◆ Exercise directions
From the first line to the last, reproduce the material exactly.

◆ Given entries

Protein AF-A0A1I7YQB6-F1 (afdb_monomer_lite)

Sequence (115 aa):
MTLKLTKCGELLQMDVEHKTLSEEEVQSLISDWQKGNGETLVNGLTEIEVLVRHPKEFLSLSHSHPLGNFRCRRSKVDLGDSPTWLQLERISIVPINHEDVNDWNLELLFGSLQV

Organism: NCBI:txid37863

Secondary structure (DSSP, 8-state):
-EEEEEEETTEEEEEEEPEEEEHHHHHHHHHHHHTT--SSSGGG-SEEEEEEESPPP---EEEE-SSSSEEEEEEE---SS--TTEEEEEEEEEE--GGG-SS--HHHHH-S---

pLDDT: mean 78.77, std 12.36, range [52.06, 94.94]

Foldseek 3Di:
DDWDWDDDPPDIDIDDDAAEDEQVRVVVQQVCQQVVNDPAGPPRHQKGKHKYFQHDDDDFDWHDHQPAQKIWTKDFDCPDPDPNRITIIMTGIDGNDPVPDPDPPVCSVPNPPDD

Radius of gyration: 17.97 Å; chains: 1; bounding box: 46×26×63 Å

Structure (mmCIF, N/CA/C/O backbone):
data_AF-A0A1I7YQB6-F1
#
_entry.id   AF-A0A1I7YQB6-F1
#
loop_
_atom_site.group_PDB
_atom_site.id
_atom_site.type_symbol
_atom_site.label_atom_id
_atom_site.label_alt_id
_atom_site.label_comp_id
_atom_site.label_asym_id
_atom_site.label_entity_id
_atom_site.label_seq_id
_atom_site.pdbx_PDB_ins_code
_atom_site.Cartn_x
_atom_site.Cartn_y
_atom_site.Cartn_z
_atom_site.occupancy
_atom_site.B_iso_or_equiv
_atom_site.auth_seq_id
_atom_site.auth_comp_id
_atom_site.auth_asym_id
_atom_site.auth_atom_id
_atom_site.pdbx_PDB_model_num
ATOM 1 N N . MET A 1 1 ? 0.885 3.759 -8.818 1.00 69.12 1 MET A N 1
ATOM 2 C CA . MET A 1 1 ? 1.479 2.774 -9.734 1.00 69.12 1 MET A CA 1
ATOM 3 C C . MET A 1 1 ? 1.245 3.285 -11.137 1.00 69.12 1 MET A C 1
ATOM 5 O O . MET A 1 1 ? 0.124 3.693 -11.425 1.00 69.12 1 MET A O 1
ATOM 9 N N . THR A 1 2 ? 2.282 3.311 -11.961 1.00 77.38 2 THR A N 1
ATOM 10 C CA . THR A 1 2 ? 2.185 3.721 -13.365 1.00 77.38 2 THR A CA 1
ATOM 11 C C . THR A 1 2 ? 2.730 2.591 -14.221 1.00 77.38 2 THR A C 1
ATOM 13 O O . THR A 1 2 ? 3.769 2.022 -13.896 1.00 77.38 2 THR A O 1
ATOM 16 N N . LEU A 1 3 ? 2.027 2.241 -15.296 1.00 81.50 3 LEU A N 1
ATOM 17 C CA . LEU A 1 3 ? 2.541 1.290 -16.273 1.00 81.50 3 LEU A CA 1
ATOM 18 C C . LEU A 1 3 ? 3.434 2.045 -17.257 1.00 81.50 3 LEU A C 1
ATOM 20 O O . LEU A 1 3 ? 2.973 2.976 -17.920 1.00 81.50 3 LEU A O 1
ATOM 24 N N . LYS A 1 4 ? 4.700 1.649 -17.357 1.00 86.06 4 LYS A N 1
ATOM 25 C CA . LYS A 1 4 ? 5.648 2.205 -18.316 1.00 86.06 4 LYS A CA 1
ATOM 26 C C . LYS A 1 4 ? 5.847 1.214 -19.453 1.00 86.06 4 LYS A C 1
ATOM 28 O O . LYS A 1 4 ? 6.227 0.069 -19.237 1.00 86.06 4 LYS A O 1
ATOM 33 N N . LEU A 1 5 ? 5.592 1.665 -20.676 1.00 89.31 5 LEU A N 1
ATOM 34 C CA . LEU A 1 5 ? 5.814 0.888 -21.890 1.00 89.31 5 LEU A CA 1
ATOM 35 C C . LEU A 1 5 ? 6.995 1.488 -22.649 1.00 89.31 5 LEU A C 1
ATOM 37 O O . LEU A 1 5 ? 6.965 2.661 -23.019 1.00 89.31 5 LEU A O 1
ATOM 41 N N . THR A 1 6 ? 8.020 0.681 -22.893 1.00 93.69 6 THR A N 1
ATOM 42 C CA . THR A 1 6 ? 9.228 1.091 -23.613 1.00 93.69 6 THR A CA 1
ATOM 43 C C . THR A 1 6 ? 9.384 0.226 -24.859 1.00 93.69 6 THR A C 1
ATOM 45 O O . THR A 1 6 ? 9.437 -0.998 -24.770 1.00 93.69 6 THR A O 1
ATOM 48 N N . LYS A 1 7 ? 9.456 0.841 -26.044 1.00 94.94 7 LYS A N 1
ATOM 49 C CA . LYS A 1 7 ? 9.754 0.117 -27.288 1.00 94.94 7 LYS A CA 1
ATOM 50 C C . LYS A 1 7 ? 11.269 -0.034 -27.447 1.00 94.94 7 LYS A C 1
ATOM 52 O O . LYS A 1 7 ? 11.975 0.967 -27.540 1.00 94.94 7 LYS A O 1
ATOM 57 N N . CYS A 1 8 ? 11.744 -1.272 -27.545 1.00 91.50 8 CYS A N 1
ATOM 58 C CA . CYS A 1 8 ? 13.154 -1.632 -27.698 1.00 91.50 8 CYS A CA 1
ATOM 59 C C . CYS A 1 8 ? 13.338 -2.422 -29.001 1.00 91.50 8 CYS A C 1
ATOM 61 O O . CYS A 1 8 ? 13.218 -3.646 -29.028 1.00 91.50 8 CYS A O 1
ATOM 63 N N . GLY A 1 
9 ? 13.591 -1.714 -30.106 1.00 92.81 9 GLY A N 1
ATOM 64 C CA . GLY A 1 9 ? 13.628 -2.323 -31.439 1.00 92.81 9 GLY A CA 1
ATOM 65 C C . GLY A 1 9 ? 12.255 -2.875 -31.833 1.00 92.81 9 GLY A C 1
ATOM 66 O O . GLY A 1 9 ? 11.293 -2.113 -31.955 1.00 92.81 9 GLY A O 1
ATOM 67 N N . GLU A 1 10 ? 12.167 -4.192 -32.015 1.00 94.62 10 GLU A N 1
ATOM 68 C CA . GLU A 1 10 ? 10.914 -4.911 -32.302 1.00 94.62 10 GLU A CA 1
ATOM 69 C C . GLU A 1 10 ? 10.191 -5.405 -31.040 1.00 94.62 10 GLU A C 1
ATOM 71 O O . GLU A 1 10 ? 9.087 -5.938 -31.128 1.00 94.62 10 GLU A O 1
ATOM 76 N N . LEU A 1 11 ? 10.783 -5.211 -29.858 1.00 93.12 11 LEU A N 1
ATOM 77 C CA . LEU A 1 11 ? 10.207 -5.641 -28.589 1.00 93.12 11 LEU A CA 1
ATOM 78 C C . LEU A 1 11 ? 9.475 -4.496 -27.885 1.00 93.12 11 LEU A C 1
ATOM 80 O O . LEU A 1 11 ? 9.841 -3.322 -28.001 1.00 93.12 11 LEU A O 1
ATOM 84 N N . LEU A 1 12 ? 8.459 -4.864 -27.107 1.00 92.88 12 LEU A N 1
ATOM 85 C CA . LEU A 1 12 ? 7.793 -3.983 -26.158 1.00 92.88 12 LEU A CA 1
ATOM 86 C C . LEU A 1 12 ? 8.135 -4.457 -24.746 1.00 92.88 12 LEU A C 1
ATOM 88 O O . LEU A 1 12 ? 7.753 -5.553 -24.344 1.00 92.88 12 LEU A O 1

◆ Answer for the task
Protein AF-A0A1I7YQB6-F1 (afdb_monomer_lite)

Sequence (115 aa):
MTLKLTKCGELLQMDVEHKTLSEEEVQSLISDWQKGNGETLVNGLTEIEVLVRHPKEFLSLSHSHPLGNFRCRRSKVDLGDSPTWLQLERISIVPINHEDVNDWNLELLFGSLQV

Organism: NCBI:txid37863

Secondary structure (DSSP, 8-state):
-EEEEEEETTEEEEEEEPEEEEHHHHHHHHHHHHTT--SSSGGG-SEEEEEEESPPP---EEEE-SSSSEEEEEEE---SS--TTEEEEEEEEEE--GGG-SS--HHHHH-S---

pLDDT: mean 78.77, std 12.36, range [52.06, 94.94]

Foldseek 3Di:
DDWDWDDDPPDIDIDDDAAEDEQVRVVVQQVCQQVVNDPAGPPRHQKGKHKYFQHDDDDFDWHDHQPAQKIWTKDFDCPDPDPNRITIIMTGIDGNDPVPDPDPPVCSVPNPPDD

Radius of gyration: 17.97 Å; chains: 1; bounding box: 46×26×63 Å

Structure (mmCIF, N/CA/C/O backbone):
data_AF-A0A1I7YQB6-F1
#
_entry.id   AF-A0A1I7YQB6-F1
#
loop_
_atom_site.group_PDB
_atom_site.id
_atom_site.type_symbol
_atom_site.label_atom_id
_atom_site.label_alt_id
_atom_site.label_comp_id
_atom_site.label_asym_id
_atom_site.label_entity_id
_atom_site.label_seq_id
_atom_site.pdbx_PDB_ins_code
_atom_site.Cartn_x
_atom_site.Cartn_y
_atom_site.Cartn_z
_atom_site.occupancy
_atom_site.B_iso_or_equiv
_atom_site.auth_seq_id
_atom_site.auth_comp_id
_atom_site.auth_asym_id
_atom_site.auth_atom_id
_atom_site.pdbx_PDB_model_num
ATOM 1 N N . MET A 1 1 ? 0.885 3.759 -8.818 1.00 69.12 1 MET A N 1
ATOM 2 C CA . MET A 1 1 ? 1.479 2.774 -9.734 1.00 69.12 1 MET A CA 1
ATOM 3 C C . MET A 1 1 ? 1.245 3.285 -11.137 1.00 69.12 1 MET A C 1
ATOM 5 O O . MET A 1 1 ? 0.124 3.693 -11.425 1.00 69.12 1 MET A O 1
ATOM 9 N N . THR A 1 2 ? 2.282 3.311 -11.961 1.00 77.38 2 THR A N 1
ATOM 10 C CA . THR A 1 2 ? 2.185 3.721 -13.365 1.00 77.38 2 THR A CA 1
ATOM 11 C C . THR A 1 2 ? 2.730 2.591 -14.221 1.00 77.38 2 THR A C 1
ATOM 13 O O . THR A 1 2 ? 3.769 2.022 -13.896 1.00 77.38 2 THR A O 1
ATOM 16 N N . LEU A 1 3 ? 2.027 2.241 -15.296 1.00 81.50 3 LEU A N 1
ATOM 17 C CA . LEU A 1 3 ? 2.541 1.290 -16.273 1.00 81.50 3 LEU A CA 1
ATOM 18 C C . LEU A 1 3 ? 3.434 2.045 -17.257 1.00 81.50 3 LEU A C 1
ATOM 20 O O . LEU A 1 3 ? 2.973 2.976 -17.920 1.00 81.50 3 LEU A O 1
ATOM 24 N N . LYS A 1 4 ? 4.700 1.649 -17.357 1.00 86.06 4 LYS A N 1
ATOM 25 C CA . LYS A 1 4 ? 5.648 2.205 -18.316 1.00 86.06 4 LYS A CA 1
ATOM 26 C C . LYS A 1 4 ? 5.847 1.214 -19.453 1.00 86.06 4 LYS A C 1
ATOM 28 O O . LYS A 1 4 ? 6.227 0.069 -19.237 1.00 86.06 4 LYS A O 1
ATOM 33 N N . LEU A 1 5 ? 5.592 1.665 -20.676 1.00 89.31 5 LEU A N 1
ATOM 34 C CA . LEU A 1 5 ? 5.814 0.888 -21.890 1.00 89.31 5 LEU A CA 1
ATOM 35 C C . LEU A 1 5 ? 6.995 1.488 -22.649 1.00 89.31 5 LEU A C 1
ATOM 37 O O . LEU A 1 5 ? 6.965 2.661 -23.019 1.00 89.31 5 LEU A O 1
ATOM 41 N N . THR A 1 6 ? 8.020 0.681 -22.893 1.00 93.69 6 THR A N 1
ATOM 42 C CA . THR A 1 6 ? 9.228 1.091 -23.613 1.00 93.69 6 THR A CA 1
ATOM 43 C C . THR A 1 6 ? 9.384 0.226 -24.859 1.00 93.69 6 THR A C 1
ATOM 45 O O . THR A 1 6 ? 9.437 -0.998 -24.770 1.00 93.69 6 THR A O 1
ATOM 48 N N . LYS A 1 7 ? 9.456 0.841 -26.044 1.00 94.94 7 LYS A N 1
ATOM 49 C CA . LYS A 1 7 ? 9.754 0.117 -27.288 1.00 94.94 7 LYS A CA 1
ATOM 50 C C . LYS A 1 7 ? 11.269 -0.034 -27.447 1.00 94.94 7 LYS A C 1
ATOM 52 O O . LYS A 1 7 ? 11.975 0.967 -27.540 1.00 94.94 7 LYS A O 1
ATOM 57 N N . CYS A 1 8 ? 11.744 -1.272 -27.545 1.00 91.50 8 CYS A N 1
ATOM 58 C CA . CYS A 1 8 ? 13.154 -1.632 -27.698 1.00 91.50 8 CYS A CA 1
ATOM 59 C C . CYS A 1 8 ? 13.338 -2.422 -29.001 1.00 91.50 8 CYS A C 1
ATOM 61 O O . CYS A 1 8 ? 13.218 -3.646 -29.028 1.00 91.50 8 CYS A O 1
ATOM 63 N N . GLY A 1 
9 ? 13.591 -1.714 -30.106 1.00 92.81 9 GLY A N 1
ATOM 64 C CA . GLY A 1 9 ? 13.628 -2.323 -31.439 1.00 92.81 9 GLY A CA 1
ATOM 65 C C . GLY A 1 9 ? 12.255 -2.875 -31.833 1.00 92.81 9 GLY A C 1
ATOM 66 O O . GLY A 1 9 ? 11.293 -2.113 -31.955 1.00 92.81 9 GLY A O 1
ATOM 67 N N . GLU A 1 10 ? 12.167 -4.192 -32.015 1.00 94.62 10 GLU A N 1
ATOM 68 C CA . GLU A 1 10 ? 10.914 -4.911 -32.302 1.00 94.62 10 GLU A CA 1
ATOM 69 C C . GLU A 1 10 ? 10.191 -5.405 -31.040 1.00 94.62 10 GLU A C 1
ATOM 71 O O . GLU A 1 10 ? 9.087 -5.938 -31.128 1.00 94.62 10 GLU A O 1
ATOM 76 N N . LEU A 1 11 ? 10.783 -5.211 -29.858 1.00 93.12 11 LEU A N 1
ATOM 77 C CA . LEU A 1 11 ? 10.207 -5.641 -28.589 1.00 93.12 11 LEU A CA 1
ATOM 78 C C . LEU A 1 11 ? 9.475 -4.496 -27.885 1.00 93.12 11 LEU A C 1
ATOM 80 O O . LEU A 1 11 ? 9.841 -3.322 -28.001 1.00 93.12 11 LEU A O 1
ATOM 84 N N . LEU A 1 12 ? 8.459 -4.864 -27.107 1.00 92.88 12 LEU A N 1
ATOM 85 C CA . LEU A 1 12 ? 7.793 -3.983 -26.158 1.00 92.88 12 LEU A CA 1
ATOM 86 C C . LEU A 1 12 ? 8.135 -4.457 -24.746 1.00 92.88 12 LEU A C 1
ATOM 88 O O . LEU A 1 12 ? 7.753 -5.553 -24.344 1.00 92.88 12 LEU A O 1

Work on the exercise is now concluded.